Items from a data source

== == ==

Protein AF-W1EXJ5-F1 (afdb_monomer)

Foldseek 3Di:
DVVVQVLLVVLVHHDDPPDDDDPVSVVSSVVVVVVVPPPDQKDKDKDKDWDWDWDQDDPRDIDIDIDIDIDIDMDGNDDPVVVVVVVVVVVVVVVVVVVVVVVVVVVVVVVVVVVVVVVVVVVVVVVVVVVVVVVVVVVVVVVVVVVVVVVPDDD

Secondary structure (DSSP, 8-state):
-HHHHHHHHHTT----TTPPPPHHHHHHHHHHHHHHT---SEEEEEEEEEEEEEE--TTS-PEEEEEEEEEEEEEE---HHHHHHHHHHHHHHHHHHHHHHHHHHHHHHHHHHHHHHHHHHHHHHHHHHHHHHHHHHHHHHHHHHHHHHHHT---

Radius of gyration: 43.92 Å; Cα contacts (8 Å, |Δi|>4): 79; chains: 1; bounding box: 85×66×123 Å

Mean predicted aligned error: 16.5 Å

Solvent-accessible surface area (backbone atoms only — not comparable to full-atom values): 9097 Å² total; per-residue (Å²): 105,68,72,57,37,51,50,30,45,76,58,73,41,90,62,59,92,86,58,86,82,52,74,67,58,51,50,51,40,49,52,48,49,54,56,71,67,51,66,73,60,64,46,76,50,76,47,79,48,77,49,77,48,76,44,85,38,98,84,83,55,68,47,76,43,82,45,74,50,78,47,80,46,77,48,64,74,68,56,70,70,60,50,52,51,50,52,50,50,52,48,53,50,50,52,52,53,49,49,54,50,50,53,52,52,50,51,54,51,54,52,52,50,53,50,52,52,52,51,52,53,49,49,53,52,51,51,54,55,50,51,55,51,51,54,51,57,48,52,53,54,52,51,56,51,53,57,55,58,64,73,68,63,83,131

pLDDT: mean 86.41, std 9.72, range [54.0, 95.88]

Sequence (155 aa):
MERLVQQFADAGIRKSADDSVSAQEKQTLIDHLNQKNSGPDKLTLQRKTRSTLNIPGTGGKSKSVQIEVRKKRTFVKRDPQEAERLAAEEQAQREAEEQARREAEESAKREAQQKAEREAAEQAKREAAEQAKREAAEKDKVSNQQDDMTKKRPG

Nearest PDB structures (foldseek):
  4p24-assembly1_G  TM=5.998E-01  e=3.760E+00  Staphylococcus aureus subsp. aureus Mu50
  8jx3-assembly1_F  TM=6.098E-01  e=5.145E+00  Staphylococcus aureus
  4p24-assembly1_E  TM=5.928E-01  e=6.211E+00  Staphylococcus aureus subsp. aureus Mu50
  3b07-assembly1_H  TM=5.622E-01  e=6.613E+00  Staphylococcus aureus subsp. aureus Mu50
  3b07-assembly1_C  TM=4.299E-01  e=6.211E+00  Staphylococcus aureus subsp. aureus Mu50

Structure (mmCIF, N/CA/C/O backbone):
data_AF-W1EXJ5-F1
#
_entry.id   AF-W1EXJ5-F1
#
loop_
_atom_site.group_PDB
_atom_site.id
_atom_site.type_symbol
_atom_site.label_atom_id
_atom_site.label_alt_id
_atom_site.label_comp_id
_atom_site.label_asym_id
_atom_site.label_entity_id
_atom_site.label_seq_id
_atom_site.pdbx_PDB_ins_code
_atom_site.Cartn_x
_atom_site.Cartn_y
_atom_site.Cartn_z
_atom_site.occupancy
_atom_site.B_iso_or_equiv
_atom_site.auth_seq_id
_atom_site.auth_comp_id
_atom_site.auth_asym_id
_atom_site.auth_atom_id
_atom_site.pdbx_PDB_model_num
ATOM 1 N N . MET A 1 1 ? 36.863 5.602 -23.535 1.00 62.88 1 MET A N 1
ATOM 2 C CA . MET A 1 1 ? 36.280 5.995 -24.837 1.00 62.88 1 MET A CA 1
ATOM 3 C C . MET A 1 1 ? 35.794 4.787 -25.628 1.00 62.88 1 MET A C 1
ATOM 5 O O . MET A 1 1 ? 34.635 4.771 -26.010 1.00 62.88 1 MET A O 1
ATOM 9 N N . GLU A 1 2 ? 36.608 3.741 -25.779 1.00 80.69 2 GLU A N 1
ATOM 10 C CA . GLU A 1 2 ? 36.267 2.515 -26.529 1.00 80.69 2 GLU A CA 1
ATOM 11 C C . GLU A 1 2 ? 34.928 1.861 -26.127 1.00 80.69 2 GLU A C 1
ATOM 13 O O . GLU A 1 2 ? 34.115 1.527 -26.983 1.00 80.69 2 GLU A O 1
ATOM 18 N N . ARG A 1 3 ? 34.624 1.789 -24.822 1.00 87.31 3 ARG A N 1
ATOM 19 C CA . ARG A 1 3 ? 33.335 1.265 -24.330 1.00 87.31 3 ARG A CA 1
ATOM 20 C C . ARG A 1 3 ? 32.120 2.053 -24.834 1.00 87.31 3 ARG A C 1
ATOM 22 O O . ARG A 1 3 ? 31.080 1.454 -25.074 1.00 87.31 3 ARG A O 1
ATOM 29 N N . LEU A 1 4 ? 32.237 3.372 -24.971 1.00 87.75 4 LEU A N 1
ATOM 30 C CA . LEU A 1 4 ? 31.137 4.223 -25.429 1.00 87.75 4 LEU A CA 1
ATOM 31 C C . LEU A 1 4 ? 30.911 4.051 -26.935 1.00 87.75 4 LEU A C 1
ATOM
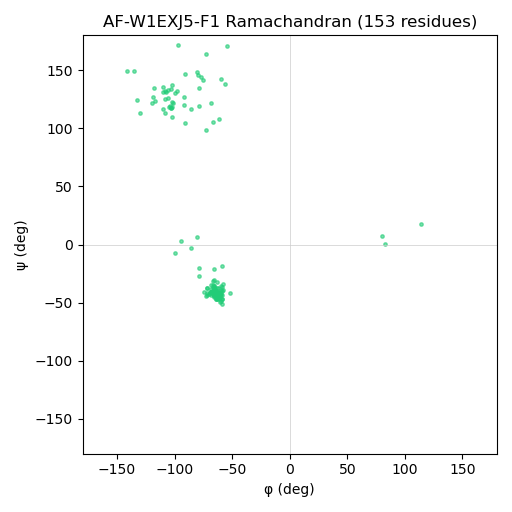 33 O O . LEU A 1 4 ? 29.773 3.926 -27.371 1.00 87.75 4 LEU A O 1
ATOM 37 N N . VAL A 1 5 ? 31.994 3.966 -27.710 1.00 90.50 5 VAL A N 1
ATOM 38 C CA . VAL A 1 5 ? 31.941 3.655 -29.146 1.00 90.50 5 VAL A CA 1
ATOM 39 C C . VAL A 1 5 ? 31.275 2.297 -29.384 1.00 90.50 5 VAL A C 1
ATOM 41 O O . VAL A 1 5 ? 30.383 2.195 -30.222 1.00 90.50 5 VAL A O 1
ATOM 44 N N . GLN A 1 6 ? 31.624 1.283 -28.586 1.00 91.00 6 GLN A N 1
ATOM 45 C CA . GLN A 1 6 ? 30.970 -0.025 -28.644 1.00 91.00 6 GLN A CA 1
ATOM 46 C C . GLN A 1 6 ? 29.471 0.064 -28.321 1.00 91.00 6 GLN A C 1
ATOM 48 O O . GLN A 1 6 ? 28.660 -0.552 -28.999 1.00 91.00 6 GLN A O 1
ATOM 53 N N . GLN A 1 7 ? 29.080 0.856 -27.319 1.00 90.19 7 GLN A N 1
ATOM 54 C CA . GLN A 1 7 ? 27.669 1.042 -26.968 1.00 90.19 7 GLN A CA 1
ATOM 55 C C . GLN A 1 7 ? 26.868 1.748 -28.071 1.00 90.19 7 GLN A C 1
ATOM 57 O O . GLN A 1 7 ? 25.709 1.409 -28.290 1.00 90.19 7 GLN A O 1
ATOM 62 N N . PHE A 1 8 ? 27.475 2.701 -28.782 1.00 92.19 8 PHE A N 1
ATOM 63 C CA . PHE A 1 8 ? 26.858 3.306 -29.961 1.00 92.19 8 PHE A CA 1
ATOM 64 C C . PHE A 1 8 ? 26.731 2.306 -31.110 1.00 92.19 8 PHE A C 1
ATOM 66 O O . PHE A 1 8 ? 25.672 2.245 -31.730 1.00 92.19 8 PHE A O 1
ATOM 73 N N . ALA A 1 9 ? 27.757 1.483 -31.348 1.00 91.69 9 ALA A N 1
ATOM 74 C CA . ALA A 1 9 ? 27.717 0.443 -32.372 1.00 91.69 9 ALA A CA 1
ATOM 75 C C . ALA A 1 9 ? 26.628 -0.604 -32.085 1.00 91.69 9 ALA A C 1
ATOM 77 O O . ALA A 1 9 ? 25.875 -0.959 -32.991 1.00 91.69 9 ALA A O 1
ATOM 78 N N . ASP A 1 10 ? 26.492 -1.028 -30.824 1.00 89.00 10 ASP A N 1
ATOM 79 C CA . ASP A 1 10 ? 25.401 -1.889 -30.354 1.00 89.00 10 ASP A CA 1
ATOM 80 C C . ASP A 1 10 ? 24.026 -1.227 -30.598 1.00 89.00 10 ASP A C 1
ATOM 82 O O . ASP A 1 10 ? 23.076 -1.901 -30.990 1.00 89.00 10 ASP A O 1
ATOM 86 N N . ALA A 1 11 ? 23.935 0.100 -30.438 1.00 89.75 11 ALA A N 1
ATOM 87 C CA . ALA A 1 11 ? 22.746 0.905 -30.737 1.00 89.75 11 ALA A CA 1
ATOM 88 C C . ALA A 1 11 ? 22.561 1.253 -32.230 1.00 89.75 11 ALA A C 1
ATOM 90 O O . ALA A 1 11 ? 21.662 2.019 -32.575 1.00 89.75 11 ALA A O 1
ATOM 91 N N . GLY A 1 12 ? 23.386 0.701 -33.127 1.00 90.31 12 GLY A N 1
ATOM 92 C CA . GLY A 1 12 ? 23.292 0.910 -34.576 1.00 90.31 12 GLY A CA 1
ATOM 93 C C . GLY A 1 12 ? 23.895 2.225 -35.083 1.00 90.31 12 GLY A C 1
ATOM 94 O O . GLY A 1 12 ? 23.767 2.545 -36.265 1.00 90.31 12 GLY A O 1
ATOM 95 N N . ILE A 1 13 ? 24.580 2.980 -34.224 1.00 89.50 13 ILE A N 1
ATOM 96 C CA . ILE A 1 13 ? 25.218 4.257 -34.549 1.00 89.50 13 ILE A CA 1
ATOM 97 C C . ILE A 1 13 ? 26.728 4.028 -34.684 1.00 89.50 13 ILE A C 1
ATOM 99 O O . ILE A 1 13 ? 27.415 3.668 -33.732 1.00 89.50 13 ILE A O 1
ATOM 103 N N . ARG A 1 14 ? 27.283 4.262 -35.876 1.00 88.50 14 ARG A N 1
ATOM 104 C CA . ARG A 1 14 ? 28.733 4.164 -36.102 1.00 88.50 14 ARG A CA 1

== == ==

- _Exercise directions_: From the very first line of the records down to the line with "Mean predicted aligned error: 16.5 Å", please write out each line exactly, including both ends and no other lines.

- _Output of the task_:
Protein AF-W1EXJ5-F1 (afdb_monomer)

Foldseek 3Di:
DVVVQVLLVVLVHHDDPPDDDDPVSVVSSVVVVVVVPPPDQKDKDKDKDWDWDWDQDDPRDIDIDIDIDIDIDMDGNDDPVVVVVVVVVVVVVVVVVVVVVVVVVVVVVVVVVVVVVVVVVVVVVVVVVVVVVVVVVVVVVVVVVVVVVVVPDDD

Secondary structure (DSSP, 8-state):
-HHHHHHHHHTT----TTPPPPHHHHHHHHHHHHHHT---SEEEEEEEEEEEEEE--TTS-PEEEEEEEEEEEEEE---HHHHHHHHHHHHHHHHHHHHHHHHHHHHHHHHHHHHHHHHHHHHHHHHHHHHHHHHHHHHHHHHHHHHHHHHT---

Radius of gyration: 43.92 Å; Cα contacts (8 Å, |Δi|>4): 79; chains: 1; bounding box: 85×66×123 Å

Mean predicted aligned error: 16.5 Å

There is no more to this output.